3岁女童吃柿子胃穿孔死亡 柿子克牛奶螃蟹菠菜, 青岛全接触, 2013
So the doctor was unable to rule out persimmons as a cause of the girl's death. Beyond this, we have:
[Google Translate]: The expert in the video (Li Xu, Children’s Hospital Affiliated to the Capital Academy of Pediatrics) said, “The client ate two persimmons, bananas and drank a lot of milk on the day of admission. There was a large quantity of murky brownish-yellow liquid within chyme in her abdominal cavity, and a lot of persimmon skin.” The doctor also said, “There are many reasons for a child’s stomach perforation, and the child’s gastric wall is weak, and there are early signs of perforation.”
刘璟, 吃完柿子喝酸奶中毒？谣传！, 中国中医 (China Chinese medicine), 2015.
The above article flatly calls the claim (eating persimmons and drinking milk is dangerous) a rumor (谣传).
A Taiwanese site goes quote various experts (I omit all their credentials):
[Google Translate]: Jian Yuhua said: "The food combination of persimmons and yogurt or bananas is not toxic. ..."
[Google Translate]: Hong Ruisheng ... "There is currently no medical evidence that eating persimmons with yogurt will cause poisoning. ..."
[Google Translate]: Ye Ruiru ... "...but when you drink yogurt after eating persimmons, the tannins will meet the stomach acid and the protein of yogurt, and there will be some agglomeration and coagulation, causing indigestion."
The above article notes that the rumor evolved from persimmons (柿子) to pomelo (柚子). In regards to the deceased girl, they report she actually consumed persimmons and milk (not yoghurt).
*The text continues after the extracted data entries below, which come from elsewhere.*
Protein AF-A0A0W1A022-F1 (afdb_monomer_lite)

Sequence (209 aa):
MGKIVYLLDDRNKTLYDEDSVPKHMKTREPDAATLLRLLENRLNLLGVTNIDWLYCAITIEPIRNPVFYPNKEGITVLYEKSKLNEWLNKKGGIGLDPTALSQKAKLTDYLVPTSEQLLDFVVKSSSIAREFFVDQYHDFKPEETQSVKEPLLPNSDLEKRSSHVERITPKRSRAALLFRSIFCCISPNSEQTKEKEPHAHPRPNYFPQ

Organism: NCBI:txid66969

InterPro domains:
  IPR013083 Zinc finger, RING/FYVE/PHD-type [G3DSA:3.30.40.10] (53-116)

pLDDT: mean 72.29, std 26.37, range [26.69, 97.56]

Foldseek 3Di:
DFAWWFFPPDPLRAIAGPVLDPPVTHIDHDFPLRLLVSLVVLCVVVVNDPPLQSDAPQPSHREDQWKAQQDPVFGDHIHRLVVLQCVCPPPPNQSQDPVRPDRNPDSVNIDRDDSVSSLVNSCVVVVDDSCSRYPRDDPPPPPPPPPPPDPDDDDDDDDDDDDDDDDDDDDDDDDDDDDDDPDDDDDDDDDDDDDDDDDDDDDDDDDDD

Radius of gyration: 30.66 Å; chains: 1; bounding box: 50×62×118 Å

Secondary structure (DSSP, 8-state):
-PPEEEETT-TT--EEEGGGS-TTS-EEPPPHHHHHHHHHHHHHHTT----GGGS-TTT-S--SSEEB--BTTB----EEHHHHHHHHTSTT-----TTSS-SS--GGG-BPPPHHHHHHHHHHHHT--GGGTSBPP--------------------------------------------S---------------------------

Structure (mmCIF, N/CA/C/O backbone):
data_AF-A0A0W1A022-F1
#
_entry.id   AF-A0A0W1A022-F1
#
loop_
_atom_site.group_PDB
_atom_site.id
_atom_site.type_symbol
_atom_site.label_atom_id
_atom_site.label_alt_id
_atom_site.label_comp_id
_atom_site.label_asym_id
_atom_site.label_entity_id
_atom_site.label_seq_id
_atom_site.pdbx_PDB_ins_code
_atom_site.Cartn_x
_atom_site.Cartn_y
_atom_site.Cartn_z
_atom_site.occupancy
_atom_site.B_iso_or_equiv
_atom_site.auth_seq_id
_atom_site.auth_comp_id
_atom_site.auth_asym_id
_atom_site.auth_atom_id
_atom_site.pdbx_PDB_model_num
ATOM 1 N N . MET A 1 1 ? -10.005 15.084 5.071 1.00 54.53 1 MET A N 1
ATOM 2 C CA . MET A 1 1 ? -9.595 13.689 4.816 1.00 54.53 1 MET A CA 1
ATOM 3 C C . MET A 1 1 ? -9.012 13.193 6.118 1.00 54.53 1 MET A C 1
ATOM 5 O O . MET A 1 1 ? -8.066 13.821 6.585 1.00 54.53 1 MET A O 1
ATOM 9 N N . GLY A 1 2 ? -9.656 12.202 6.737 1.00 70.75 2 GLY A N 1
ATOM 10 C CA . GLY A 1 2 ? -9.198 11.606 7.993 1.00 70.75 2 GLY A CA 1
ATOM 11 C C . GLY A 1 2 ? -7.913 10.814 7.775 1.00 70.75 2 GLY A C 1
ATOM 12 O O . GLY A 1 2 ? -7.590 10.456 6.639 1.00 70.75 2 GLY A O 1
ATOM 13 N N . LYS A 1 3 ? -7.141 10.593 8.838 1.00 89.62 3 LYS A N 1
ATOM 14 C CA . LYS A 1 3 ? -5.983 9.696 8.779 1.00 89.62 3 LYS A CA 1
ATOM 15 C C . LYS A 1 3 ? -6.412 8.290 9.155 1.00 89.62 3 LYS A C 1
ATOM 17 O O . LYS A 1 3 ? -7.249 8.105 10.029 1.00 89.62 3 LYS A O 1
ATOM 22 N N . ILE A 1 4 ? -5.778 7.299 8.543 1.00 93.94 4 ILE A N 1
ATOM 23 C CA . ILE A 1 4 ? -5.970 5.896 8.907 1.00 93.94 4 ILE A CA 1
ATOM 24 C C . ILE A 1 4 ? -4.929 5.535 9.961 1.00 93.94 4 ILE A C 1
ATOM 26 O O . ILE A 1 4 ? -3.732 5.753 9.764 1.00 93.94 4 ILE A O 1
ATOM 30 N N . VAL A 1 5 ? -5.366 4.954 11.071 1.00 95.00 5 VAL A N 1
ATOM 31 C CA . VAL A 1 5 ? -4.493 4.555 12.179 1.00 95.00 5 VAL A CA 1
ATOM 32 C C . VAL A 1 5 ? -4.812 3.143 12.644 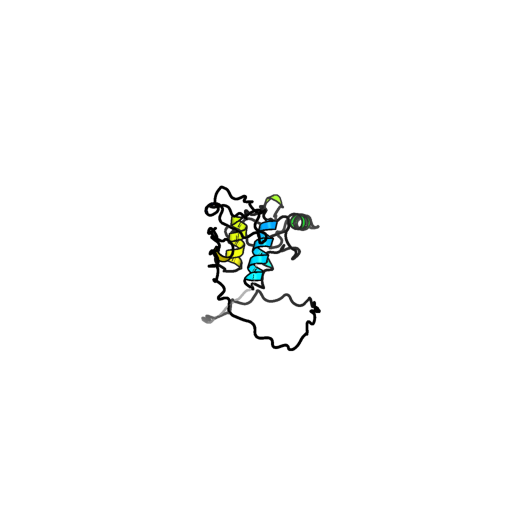1.00 95.00 5 VAL A C 1
ATOM 34 O O . VAL A 1 5 ? -5.897 2.635 12.407 1.00 95.00 5 VAL A O 1
ATOM 37 N N . TYR A 1 6 ? -3.883 2.509 13.350 1.00 94.69 6 TYR A N 1
ATOM 38 C CA . TYR A 1 6 ? -4.188 1.340 14.175 1.00 94.69 6 TYR A CA 1
ATOM 39 C C . TYR A 1 6 ? -3.835 1.627 15.635 1.00 94.69 6 TYR A C 1
ATOM 41 O O . TYR A 1 6 ? -2.970 2.458 15.935 1.00 94.69 6 TYR A O 1
ATOM 49 N N . LEU A 1 7 ? -4.506 0.935 16.553 1.00 93.81 7 LEU A N 1
ATOM 50 C CA . LEU A 1 7 ? -4.220 1.020 17.984 1.00 93.81 7 LEU A CA 1
ATOM 51 C C . LEU A 1 7 ? -2.937 0.252 18.304 1.00 93.81 7 LEU A C 1
ATOM 53 O O . LEU A 1 7 ? -2.771 -0.888 17.875 1.00 93.81 7 LEU A O 1
ATOM 57 N N . LEU A 1 8 ? -2.034 0.848 19.084 1.00 91.19 8 LEU A N 1
ATOM 58 C CA . LEU A 1 8 ? -0.760 0.205 19.431 1.00 91.19 8 LEU A CA 1
ATOM 59 C C . LEU A 1 8 ? -0.941 -1.095 20.225 1.00 91.19 8 LEU A C 1
ATOM 61 O O . LEU A 1 8 ? -0.137 -2.013 20.070 1.00 91.19 8 LEU A O 1
ATOM 65 N N . ASP A 1 9 ? -1.998 -1.169 21.032 1.00 88.69 9 ASP A N 1
ATOM 66 C CA . ASP A 1 9 ? -2.310 -2.330 21.867 1.00 88.69 9 ASP A CA 1
ATOM 67 C C . ASP A 1 9 ? -3.199 -3.364 21.141 1.00 88.69 9 ASP A C 1
ATOM 69 O O . ASP A 1 9 ? -3.409 -4.468 21.649 1.00 88.69 9 ASP A O 1
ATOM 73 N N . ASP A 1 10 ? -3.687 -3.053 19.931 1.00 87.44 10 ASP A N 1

From another debunking site we have:
There is a lack of scientific evidence to suggest that persimmons eaten in combination with yogurt or banana is poisonous.
Sim Ding En, Fake News Alert: Dietician Debunks Persimmon Myth, Gives Nutrition Tips, 2020, quoting dietician Heng Mei Shan.
So you can find doctors recommending not eating persimmons and dairy together, but not because they expect you to get poisoned.
Finally, searching PubMed for
tannin+dairy certainly doesn't turn up anything that indicates someone could be harmed by this combination in particular. There's also a logical inconsistencies in that coffee and tea contain tannin and a regularly drunk with milk worldwide, and there are many recipes containing persimmon and milk such as this one which has almost no other ingredients.